2. Another newish deputy tried to file a report of home burglary with a separate law-enforcement agency, claiming he had $10,000 worth of household items stolen — but that he had already cleaned his house, so no evidence remained. From today's report:

The friend/officer taking the report became suspicious based on the value of the stolen items and the fact that the deputy had failed to immediately report the crime and had cleaned the house prior to calling police. The officer notified his supervisor, who visited the deputy's home with another officer. They spoke with members of the deputy's family who knew nothing about an alleged burglary of their property. When questioned, the deputy changed his story and claimed it was the garage that had been broken into and that the home was undisturbed.

Again — durr. The second guy has also, thankfully, resigned.

3. The final account is perhaps the most facepalmy: A sheriff's deputy drove his car over the border, abandoned it somewhere in Mexico, then reported it as stolen, hoping to be reimbursed by his insurance company. But investigators quickly discovered that he still had all the keys to the vehicle, that all damage he claimed to be new was in fact pre-existing, and, like the first guy, he'd been using his cell phone at the scene of the crime.

The most embarrassing part about the fraud epidemic is that the Office of Independent Review blames the (very necessary) slashing of sheriff's overtime pay as deputies' reason for acting out.

Apparently, their standard of living had reached such heights that their spending habits didn't tighten with their pay cuts:

Four or five years ago, most deputies who wanted to work overtime to earn extra money on a regular or occasional basis could generally do so quite easily. Overtime was generally available to any deputy who sought it. While some deputies worked overtime on occasion to earn extra money to save for leaner times or pay for a particular item they wanted to purchase, other deputies may have adopted a lifestyle beyond that which their regular salary afforded. …
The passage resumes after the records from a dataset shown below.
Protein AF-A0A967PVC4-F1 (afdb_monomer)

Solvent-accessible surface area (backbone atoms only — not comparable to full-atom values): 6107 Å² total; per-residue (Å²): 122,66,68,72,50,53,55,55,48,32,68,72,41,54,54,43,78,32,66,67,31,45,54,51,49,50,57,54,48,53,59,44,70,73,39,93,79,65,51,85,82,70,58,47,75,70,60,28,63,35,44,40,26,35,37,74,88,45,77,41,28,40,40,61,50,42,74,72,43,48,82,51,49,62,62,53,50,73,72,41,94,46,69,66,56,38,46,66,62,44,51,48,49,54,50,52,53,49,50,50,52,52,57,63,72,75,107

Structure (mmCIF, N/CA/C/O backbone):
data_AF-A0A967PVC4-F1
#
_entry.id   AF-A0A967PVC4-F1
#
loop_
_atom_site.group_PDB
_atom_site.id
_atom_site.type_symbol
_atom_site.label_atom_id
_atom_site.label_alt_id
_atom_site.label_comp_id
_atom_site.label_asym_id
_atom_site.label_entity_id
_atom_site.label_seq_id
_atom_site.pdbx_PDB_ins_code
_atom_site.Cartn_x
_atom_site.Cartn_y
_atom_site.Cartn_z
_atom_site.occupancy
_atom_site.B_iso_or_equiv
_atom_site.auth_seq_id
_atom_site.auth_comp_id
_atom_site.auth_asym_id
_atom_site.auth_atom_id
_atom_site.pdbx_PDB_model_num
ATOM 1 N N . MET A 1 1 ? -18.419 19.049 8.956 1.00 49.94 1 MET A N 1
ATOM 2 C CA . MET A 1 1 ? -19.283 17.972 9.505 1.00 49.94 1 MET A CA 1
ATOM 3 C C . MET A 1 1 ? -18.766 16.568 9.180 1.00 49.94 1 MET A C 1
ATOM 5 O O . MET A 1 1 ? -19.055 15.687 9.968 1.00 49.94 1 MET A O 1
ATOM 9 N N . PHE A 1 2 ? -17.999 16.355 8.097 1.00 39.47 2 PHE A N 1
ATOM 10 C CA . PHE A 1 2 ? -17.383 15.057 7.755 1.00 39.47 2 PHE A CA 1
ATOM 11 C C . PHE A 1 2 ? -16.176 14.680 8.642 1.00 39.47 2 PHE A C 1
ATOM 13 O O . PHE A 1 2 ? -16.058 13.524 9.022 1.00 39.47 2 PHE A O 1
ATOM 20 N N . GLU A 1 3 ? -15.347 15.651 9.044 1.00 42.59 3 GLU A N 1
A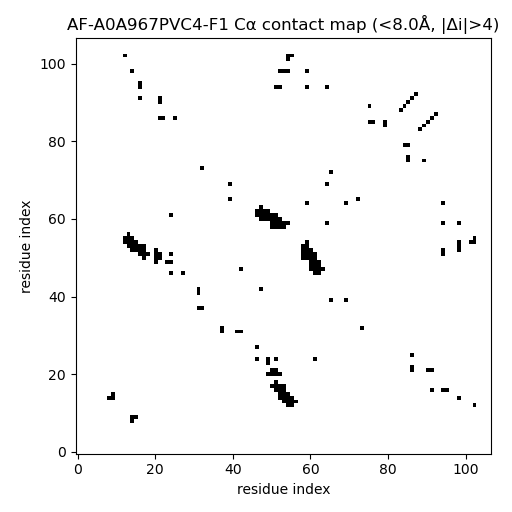TOM 21 C CA . GLU A 1 3 ? -14.171 15.427 9.916 1.00 42.59 3 GLU A CA 1
ATOM 22 C C . GLU A 1 3 ? -14.556 14.809 11.276 1.00 42.59 3 GLU A C 1
ATOM 24 O O . GLU A 1 3 ? -13.960 13.839 11.719 1.00 42.59 3 GLU A O 1
ATOM 29 N N . ASN A 1 4 ? -15.670 15.242 11.880 1.00 46.53 4 ASN A N 1
ATOM 30 C CA . ASN A 1 4 ? -16.159 14.651 13.136 1.00 46.53 4 ASN A CA 1
ATOM 31 C C . ASN A 1 4 ? -16.650 13.194 13.009 1.00 46.53 4 ASN A C 1
ATOM 33 O O . ASN A 1 4 ? -16.861 12.545 14.035 1.00 46.53 4 ASN A O 1
ATOM 37 N N . TYR A 1 5 ? -16.916 12.701 11.793 1.00 50.34 5 TYR A N 1
ATOM 38 C CA . TYR A 1 5 ? -17.327 11.313 11.566 1.00 50.34 5 TYR A CA 1
ATOM 39 C C . TYR A 1 5 ? -16.128 10.404 11.282 1.00 50.34 5 TYR A C 1
ATOM 41 O O . TYR A 1 5 ? -16.166 9.262 11.732 1.00 50.34 5 TYR A O 1
ATOM 49 N N . SER A 1 6 ? -15.073 10.885 10.605 1.00 56.56 6 SER A N 1
ATOM 50 C CA . SER A 1 6 ? -13.851 10.089 10.405 1.00 56.56 6 SER A CA 1
ATOM 51 C C . SER A 1 6 ? -13.138 9.827 11.722 1.00 56.56 6 SER A C 1
ATOM 53 O O . SER A 1 6 ? -12.783 8.686 11.982 1.00 56.56 6 SER A O 1
ATOM 55 N N . ASP A 1 7 ? -13.019 10.831 12.593 1.00 58.91 7 ASP A N 1
ATOM 56 C CA . ASP A 1 7 ? -12.245 10.688 13.833 1.00 58.91 7 ASP A CA 1
ATOM 57 C C . ASP A 1 7 ? -12.931 9.717 14.804 1.00 58.91 7 ASP A C 1
ATOM 59 O O . ASP A 1 7 ? -12.309 8.811 15.353 1.00 58.91 7 ASP A O 1
ATOM 63 N N . LYS A 1 8 ? -14.261 9.814 14.925 1.00 59.56 8 LYS A N 1
ATOM 64 C CA . LYS A 1 8 ? -15.062 8.872 15.724 1.00 59.56 8 LYS A CA 1
ATOM 65 C C . LYS A 1 8 ? -15.080 7.458 15.149 1.00 59.56 8 LYS A C 1
ATOM 67 O O . LYS A 1 8 ? -15.248 6.501 15.900 1.00 59.56 8 LYS A O 1
ATOM 72 N N . PHE A 1 9 ? -14.971 7.317 13.829 1.00 66.62 9 PHE A N 1
ATOM 73 C CA . PHE A 1 9 ? -14.876 6.013 13.178 1.00 66.62 9 PHE A CA 1
ATOM 74 C C . PHE A 1 9 ? -13.494 5.394 13.419 1.00 66.62 9 PHE A C 1
ATOM 76 O O . PHE A 1 9 ? -13.410 4.237 13.821 1.00 66.62 9 PHE A O 1
ATOM 83 N N . GLN A 1 10 ? -12.427 6.179 13.263 1.00 66.75 10 GLN A N 1
ATOM 84 C CA . GLN A 1 10 ? -11.057 5.749 13.538 1.00 66.75 10 GLN A CA 1
ATOM 85 C C . GLN A 1 10 ? -10.887 5.302 14.994 1.00 66.75 10 GLN A C 1
ATOM 87 O O . GLN A 1 10 ? -10.347 4.226 15.227 1.00 66.75 10 GLN A O 1
ATOM 92 N N . GLU A 1 11 ? -11.430 6.053 15.958 1.00 66.94 11 GLU A N 1
ATOM 93 C CA . GLU A 1 11 ? -11.416 5.664 17.375 1.00 66.94 11 GLU A CA 1
ATOM 94 C C . GLU A 1 11 ? -12.263 4.413 17.668 1.00 66.94 11 GLU A C 1
ATOM 96 O O . GLU A 1 11 ? -11.880 3.596 18.502 1.00 66.94 11 GLU A O 1
ATOM 101 N N . LYS A 1 12 ? -13.412 4.233 16.996 1.00 75.00 12 LYS A N 1
ATOM 102 C CA . LYS A 1 12 ? -14.305 3.081 17.229 1.00 75.00 12 LYS A CA 1
ATOM 103 C C . LYS A 1 12 ? -13.709 1.759 16.734 1.00 75.00 12 LYS A C 1
ATOM 105 O O . LYS A 1 12 ? -13.971 0.729 17.348 1.00 75.00 12 LYS A O 1
ATOM 110 N N . TYR A 1 13 ? -12.966 1.789 15.628 1.00 75.44 13 TYR A N 1
ATOM 111 C CA . TYR A 1 13 ? -12.449 0.592 14.953 1.00 75.44 13 TYR A CA 1
ATOM 112 C C . TYR A 1 13 ? -10.919 0.446 15.044 1.00 75.44 13 TYR A C 1
ATOM 114 O O . TYR A 1 13 ? -10.350 -0.413 14.374 1.00 75.44 13 TYR A O 1
ATOM 122 N N . ASP A 1 14 ? -10.252 1.289 15.841 1.00 84.56 14 ASP A N 1
ATOM 123 C CA . ASP A 1 14 ? -8.786 1.347 15.965 1.00 84.56 14 ASP A CA 1
ATOM 124 C C . ASP A 1 14 ? -8.085 1.357 14.593 1.00 84.56 14 ASP A C 1
ATOM 126 O O . ASP A 1 14 ? -7.190 0.560 14.305 1.00 84.56 14 ASP A O 1
ATOM 130 N N . LEU A 1 15 ? -8.567 2.223 13.692 1.00 85.69 15 LEU A N 1
ATOM 131 C CA . LEU A 1 15 ? -8.017 2.331 12.344 1.00 85.69 15 LEU A CA 1
ATOM 132 C C . LEU A 1 15 ? -6.691 3.082 12.403 1.00 85.69 15 LEU A C 1
ATOM 134 O O . LEU A 1 15 ? -6.643 4.262 12.754 1.00 85.69 15 LEU A O 1
ATOM 138 N N . GLN A 1 16 ? -5.623 2.413 11.983 1.00 90.69 16 GLN A N 1
ATOM 139 C CA . GLN A 1 16 ? -4.281 2.976 11.953 1.00 90.69 16 GLN A CA 1
ATOM 140 C C . GLN A 1 16 ? -3.681 2.822 10.558 1.00 90.69 16 GLN A C 1
ATOM 142 O O . GLN A 1 16 ? -3.651 1.731 9.993 1.00 90.69 16 GLN A O 1
ATOM 147 N N . ILE A 1 17 ? -3.184 3.922 9.997 1.00 91.50 17 ILE A N 1
ATOM 148 C CA . ILE A 1 17 ? -2.427 3.907 8.743 1.00 91.50 17 ILE A CA 1
ATOM 149 C C . ILE A 1 17 ? -0.938 3.833 9.076 1.00 91.50 17 ILE A C 1
ATOM 151 O O . ILE A 1 17 ? -0.425 4.689 9.798 1.00 91.50 17 ILE A O 1
ATOM 155 N N . ASP A 1 18 ? -0.236 2.852 8.510 1.00 94.44 18 ASP A N 1
ATOM 156 C CA . ASP A 1 18 ? 1.205 2.692 8.696 1.00 94.44 18 ASP A CA 1
ATOM 157 C C . ASP A 1 18 ? 1.967 3.467 7.614 1.00 94.44 18 ASP A C 1
ATOM 159 O O . ASP A 1 18 ? 2.182 3.004 6.490 1.00 94.44 18 ASP A O 1
ATOM 163 N N . GLN A 1 19 ? 2.370 4.693 7.949 1.00 92.94 19 GLN A N 1
ATOM 164 C CA . GLN A 1 19 ? 3.080 5.563 7.014 1.00 92.94 19 GLN A CA 1
ATOM 165 C C . GLN A 1 19 ? 4.466 5.016 6.635 1.00 92.94 19 GLN A C 1
ATOM 167 O O . GLN A 1 19 ? 4.914 5.217 5.500 1.00 92.94 19 GLN A O 1
ATOM 172 N N . ASP A 1 20 ? 5.144 4.324 7.552 1.00 95.12 20 ASP A N 1
ATOM 173 C CA . ASP A 1 20 ? 6.457 3.735 7.292 1.00 95.12 20 ASP A CA 1
ATOM 174 C C . ASP A 1 20 ? 6.323 2.544 6.348 1.00 95.12 20 ASP A C 1
ATOM 176 O O . ASP A 1 20 ? 7.060 2.451 5.362 1.00 95.12 20 ASP A O 1
ATOM 180 N N . GLY A 1 21 ? 5.322 1.696 6.575 1.00 94.88 21 GLY A N 1
ATOM 181 C CA . GLY A 1 21 ? 4.958 0.611 5.675 1.00 94.88 21 GLY A CA 1
ATOM 182 C C . GLY A 1 21 ? 4.580 1.092 4.272 1.00 94.88 21 GLY A C 1
ATOM 183 O O . GLY A 1 21 ? 5.095 0.579 3.278 1.00 94.88 21 GLY A O 1
ATOM 184 N N . ILE A 1 22 ? 3.786 2.162 4.160 1.00 94.81 22 ILE A N 1
ATOM 185 C CA . ILE A 1 22 ? 3.465 2.791 2.867 1.00 94.81 22 ILE A CA 1
ATOM 186 C C . ILE A 1 22 ? 4.731 3.289 2.148 1.00 94.81 22 ILE A C 1
ATOM 188 O O . ILE A 1 22 ? 4.880 3.109 0.934 1.00 94.81 22 ILE A O 1
ATOM 192 N N . ASN A 1 23 ? 5.669 3.902 2.874 1.00 93.69 23 ASN A N 1
ATOM 193 C CA . ASN A 1 23 ? 6.938 4.365 2.307 1.00 93.69 23 ASN A CA 1
ATOM 194 C C . ASN A 1 23 ? 7.831 3.202 1.839 1.00 93.69 23 ASN A C 1
ATOM 196 O O . ASN A 1 23 ? 8.492 3.308 0.794 1.00 93.69 23 ASN A O 1
ATOM 200 N N . GLN A 1 24 ? 7.849 2.098 2.589 1.00 94.69 24 GLN A N 1
ATOM 201 C CA . GLN A 1 24 ? 8.550 0.870 2.211 1.00 94.69 24 GLN A CA 1
ATOM 202 C C . GLN A 1 24 ? 7.933 0.258 0.951 1.00 94.69 24 GLN A C 1
ATOM 204 O O . GLN A 1 24 ? 8.651 0.054 -0.031 1.00 94.69 24 GLN A O 1
ATOM 209 N N . PHE A 1 25 ? 6.609 0.078 0.927 1.00 94.31 25 PHE A N 1
ATOM 210 C CA . PHE A 1 25 ? 5.873 -0.395 -0.245 1.00 94.31 25 PHE A CA 1
ATOM 211 C C . PHE A 1 25 ? 6.173 0.453 -1.479 1.00 94.31 25 PHE A C 1
ATOM 213 O O . PHE A 1 25 ? 6.502 -0.092 -2.529 1.00 94.31 25 PHE A O 1
ATOM 220 N N . TYR A 1 26 ? 6.133 1.783 -1.358 1.00 92.56 26 TYR A N 1
ATOM 221 C CA . TYR A 1 26 ? 6.451 2.672 -2.472 1.00 92.56 26 TYR A CA 1
ATOM 222 C C . TYR A 1 26 ? 7.847 2.402 -3.047 1.00 92.56 26 TYR A C 1
ATOM 224 O O . TYR A 1 26 ? 8.021 2.349 -4.262 1.00 92.56 26 TYR A O 1
ATOM 232 N N . THR A 1 27 ? 8.838 2.197 -2.181 1.00 92.75 27 THR A N 1
ATOM 233 C CA . THR A 1 27 ? 10.221 1.927 -2.595 1.00 92.75 27 THR A CA 1
ATOM 234 C C . THR A 1 27 ? 10.337 0.599 -3.345 1.00 92.75 27 THR A C 1
ATOM 236 O O . THR A 1 27 ? 11.025 0.527 -4.364 1.00 92.75 27 THR A O 1
ATOM 239 N N . VAL A 1 28 ? 9.652 -0.447 -2.872 1.00 92.56 28 VAL A N 1
ATOM 240 C CA . VAL A 1 28 ? 9.576 -1.747 -3.560 1.00 92.56 28 VAL A CA 1
ATOM 241 C C . VAL A 1 28 ? 8.867 -1.596 -4.905 1.00 92.56 28 VAL A C 1
ATOM 243 O O . VAL A 1 28 ? 9.367 -2.035 -5.939 1.00 92.56 28 VAL A O 1
ATOM 246 N N . PHE A 1 29 ? 7.730 -0.907 -4.907 1.00 91.25 29 PHE A N 1
ATOM 247 C CA . PHE A 1 29 ? 6.910 -0.692 -6.086 1.00 91.25 29 PHE A CA 1
ATOM 248 C C . PHE A 1 29 ? 7.647 0.091 -7.181 1.00 91.25 29 PHE A C 1
ATOM 250 O O . PHE A 1 29 ? 7.557 -0.280 -8.348 1.00 91.25 29 PHE A O 1
ATOM 257 N N . GLN A 1 30 ? 8.421 1.127 -6.838 1.00 88.94 30 GLN A N 1
ATOM 258 C CA . GLN A 1 30 ? 9.233 1.854 -7.821 1.00 88.94 30 GLN A CA 1
ATOM 259 C C . GLN A 1 30 ? 10.216 0.930 -8.544 1.00 88.94 30 GLN A C 1
ATOM 261 O O . GLN A 1 30 ? 10.244 0.913 -9.773 1.00 88.94 30 GLN A O 1
ATOM 266 N N . LYS A 1 31 ? 10.963 0.117 -7.788 1.00 89.19 31 LYS A N 1
ATOM 267 C CA . LYS A 1 31 ? 11.906 -0.858 -8.358 1.00 89.19 31 LYS A CA 1
ATOM 268 C C . LYS A 1 31 ? 11.196 -1.873 -9.251 1.00 89.19 31 LYS A C 1
ATOM 270 O O . LYS A 1 31 ? 11.720 -2.255 -10.292 1.00 89.19 31 LYS A O 1
ATOM 275 N N . TRP A 1 32 ? 10.001 -2.296 -8.846 1.00 89.44 32 TRP A N 1
ATOM 276 C CA . TRP A 1 32 ? 9.176 -3.215 -9.618 1.00 89.44 32 TRP A CA 1
ATOM 277 C C . TRP A 1 32 ? 8.721 -2.600 -10.951 1.00 89.44 32 TRP A C 1
ATOM 279 O O . TRP A 1 32 ? 8.891 -3.227 -11.990 1.00 89.44 32 TRP A O 1
ATOM 289 N N . VAL A 1 33 ? 8.227 -1.355 -10.962 1.00 86.62 33 VAL A N 1
ATOM 290 C CA . VAL A 1 33 ? 7.786 -0.674 -12.198 1.00 86.62 33 VAL A CA 1
ATOM 291 C C . VAL A 1 33 ? 8.944 -0.389 -13.162 1.00 86.62 33 VAL A C 1
ATOM 293 O O . VAL A 1 33 ? 8.741 -0.387 -14.376 1.00 86.62 33 VAL A O 1
ATOM 296 N N . GLU A 1 34 ? 10.151 -0.148 -12.648 1.00 85.44 34 GLU A N 1
ATOM 297 C CA . GLU A 1 34 ? 11.352 0.082 -13.465 1.00 85.44 34 GLU A CA 1
ATOM 298 C C . GLU A 1 34 ? 11.819 -1.174 -14.223 1.00 85.44 34 GLU A C 1
ATOM 300 O O . GLU A 1 34 ? 12.544 -1.061 -15.214 1.00 85.44 34 GLU A O 1
ATOM 305 N N . ASN A 1 35 ? 11.377 -2.368 -13.816 1.00 84.44 35 ASN A N 1
ATOM 306 C CA . ASN A 1 35 ? 11.668 -3.613 -14.517 1.00 84.44 35 ASN A CA 1
ATOM 307 C C . ASN A 1 35 ? 10.742 -3.785 -15.739 1.00 84.44 35 ASN A C 1
ATOM 309 O O . ASN A 1 35 ? 9.517 -3.784 -15.617 1.00 84.44 35 ASN A O 1
ATOM 313 N N . SER A 1 36 ? 11.310 -3.973 -16.934 1.00 69.06 36 SER A N 1
ATOM 314 C CA . SER A 1 36 ? 10.547 -4.082 -18.187 1.00 69.06 36 SER A CA 1
ATOM 315 C C . SER A 1 36 ? 9.666 -5.332 -18.292 1.00 69.06 36 SER A C 1
ATOM 317 O O . SER A 1 36 ? 8.736 -5.337 -19.095 1.00 69.06 36 SER A O 1
ATOM 319 N N . GLU A 1 37 ? 9.933 -6.378 -17.503 1.00 82.62 37 GLU A N 1
ATOM 320 C CA . GLU A 1 37 ? 9.171 -7.639 -17.514 1.00 82.62 37 GLU A CA 1
ATOM 321 C C . GLU A 1 37 ? 8.312 -7.861 -16.262 1.00 82.62 37 GLU A C 1
ATOM 323 O O . GLU A 1 37 ? 7.845 -8.977 -16.042 1.00 82.62 37 GLU A O 1
ATOM 328 N N . HIS A 1 38 ? 8.107 -6.825 -15.446 1.00 80.25 38 HIS A N 1
ATOM 329 C CA . HIS A 1 38 ? 7.493 -6.930 -14.124 1.00 80.25 38 HIS A CA 1
ATOM 330 C C . HIS A 1 38 ? 6.204 -7.774 -14.082 1.00 80.25 38 HIS A C 1
ATOM 332 O O . HIS A 1 38 ? 5.239 -7.558 -14.822 1.00 80.25 38 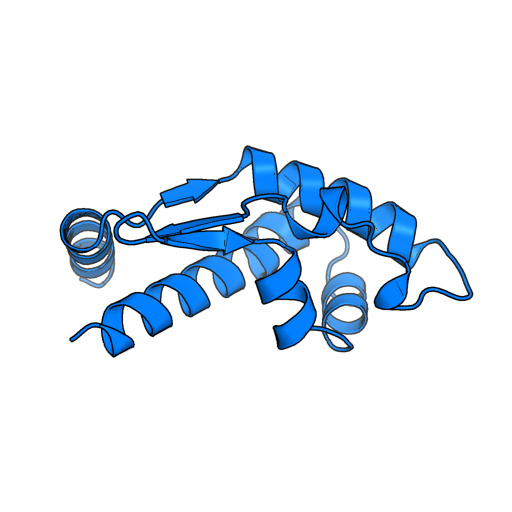HIS A O 1
ATOM 338 N N . LYS A 1 39 ? 6.165 -8.737 -13.161 1.00 85.81 39 LYS A N 1
ATOM 339 C CA . LYS A 1 39 ? 5.012 -9.597 -12.866 1.00 85.81 39 LYS A CA 1
ATOM 340 C C . LYS A 1 39 ? 4.622 -9.434 -11.408 1.00 85.81 39 LYS A C 1
ATOM 342 O O . LYS A 1 39 ? 5.460 -9.190 -10.551 1.00 85.81 39 LYS A O 1
ATOM 347 N N . LEU A 1 40 ? 3.341 -9.623 -11.095 1.00 82.38 40 LEU A N 1
ATOM 348 C CA . LEU A 1 40 ? 2.878 -9.588 -9.699 1.00 82.38 40 LEU A CA 1
ATOM 349 C C . LEU A 1 40 ? 3.564 -10.658 -8.827 1.00 82.38 40 LEU A C 1
ATOM 351 O O . LEU A 1 40 ? 3.692 -10.470 -7.625 1.00 82.38 40 LEU A O 1
ATOM 355 N N . SER A 1 41 ? 4.044 -11.748 -9.435 1.00 84.81 41 SER A N 1
ATOM 356 C CA . SER A 1 41 ? 4.848 -12.785 -8.775 1.00 84.81 41 SER A CA 1
ATOM 357 C C . SER A 1 41 ? 6.244 -12.327 -8.346 1.00 84.81 41 SER A C 1
ATOM 359 O O . SER A 1 41 ? 6.910 -13.065 -7.630 1.00 84.81 41 SER A O 1
ATOM 361 N N . ASP A 1 42 ? 6.704 -11.161 -8.802 1.00 88.19 42 ASP A N 1
ATOM 362 C CA . ASP A 1 42 ? 8.044 -10.655 -8.492 1.00 88.19 42 ASP A CA 1
ATOM 363 C C . ASP A 1 42 ? 8.108 -10.013 -7.099 1.00 88.19 42 ASP A C 1
ATOM 365 O O . ASP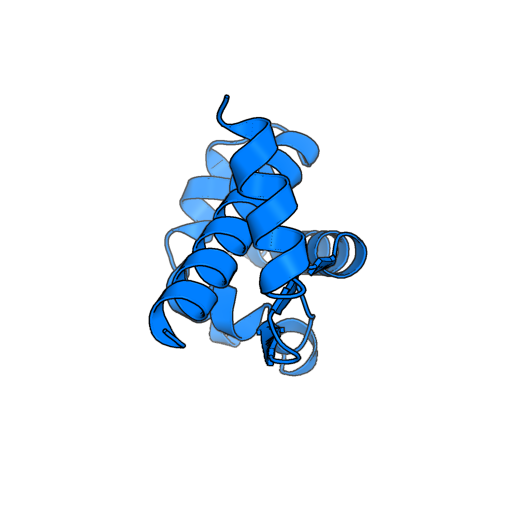 A 1 42 ? 9.199 -9.797 -6.576 1.00 88.19 42 ASP A O 1
ATOM 369 N N . PHE A 1 43 ? 6.953 -9.725 -6.486 1.00 90.12 43 PHE A N 1
ATOM 370 C CA . PHE A 1 43 ? 6.887 -9.318 -5.086 1.00 90.12 43 PHE A CA 1
ATOM 371 C C . PHE A 1 43 ? 7.209 -10.516 -4.196 1.00 90.12 43 PHE A C 1
ATOM 373 O O . PHE A 1 43 ? 6.497 -11.525 -4.206 1.00 90.12 43 PHE A O 1
ATOM 380 N N . THR A 1 44 ? 8.279 -10.392 -3.413 1.00 93.06 44 THR A N 1
ATOM 381 C CA . THR A 1 44 ? 8.693 -11.435 -2.474 1.00 93.06 44 THR A CA 1
ATOM 382 C C . THR A 1 44 ? 7.687 -11.571 -1.333 1.00 93.06 44 THR A C 1
ATOM 384 O O . THR A 1 44 ? 6.881 -10.677 -1.078 1.00 93.06 44 THR A O 1
ATOM 387 N N . GLU A 1 45 ? 7.744 -12.678 -0.595 1.00 93.88 45 GLU A N 1
ATOM 388 C CA . GLU A 1 45 ? 6.924 -12.853 0.610 1.00 93.88 45 GLU A CA 1
ATOM 389 C C . GLU A 1 45 ? 7.143 -11.715 1.621 1.00 93.88 45 GLU A C 1
ATOM 391 O O . GLU A 1 45 ? 6.187 -11.207 2.203 1.00 93.88 45 GLU A O 1
ATOM 396 N N . GLN A 1 46 ? 8.386 -11.244 1.759 1.00 94.44 46 GLN A N 1
ATOM 397 C CA . GLN A 1 46 ? 8.708 -10.098 2.604 1.00 94.44 46 GLN A CA 1
ATOM 398 C C . GLN A 1 46 ? 8.016 -8.820 2.117 1.00 94.44 46 GLN A C 1
ATOM 400 O O . GLN A 1 46 ? 7.429 -8.111 2.929 1.00 94.44 46 GLN A O 1
ATOM 405 N N . ASP A 1 47 ? 8.045 -8.547 0.809 1.00 94.25 47 ASP A N 1
ATOM 406 C CA . ASP A 1 47 ? 7.390 -7.367 0.236 1.00 94.25 47 ASP A CA 1
ATOM 407 C C . ASP A 1 47 ? 5.876 -7.409 0.450 1.00 94.25 47 ASP A C 1
ATOM 409 O O . ASP A 1 47 ? 5.256 -6.395 0.758 1.00 94.25 47 ASP A O 1
ATOM 413 N N . ARG A 1 48 ? 5.269 -8.593 0.304 1.00 94.31 48 ARG A N 1
ATOM 414 C CA . ARG A 1 48 ? 3.821 -8.774 0.464 1.00 94.31 48 ARG A CA 1
ATOM 415 C C . ARG A 1 48 ? 3.378 -8.648 1.919 1.00 94.31 48 ARG A C 1
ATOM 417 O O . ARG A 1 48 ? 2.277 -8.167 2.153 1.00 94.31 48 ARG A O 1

In essence, vehicles and other luxury goods may have been acquired when overtime was readily available, and those deputies who no longer have overtime as readily available may not have been able to keep up the payments on those luxury goods.

For instance, in the case of the first guy, “in addition to the three vehicles he owned, the deputy had a home with a substantial mortgage and three credit cards with balances of over $1,000 each.”

For whatever reason, badly executed insurance fraud seems to have become the go-to answer for 2011. So the department breeds a culture of cruelty and of conniving criminal schemes, it seems. As if L.A. Sheriff Lee Baca didn't have enough haters on his hands already.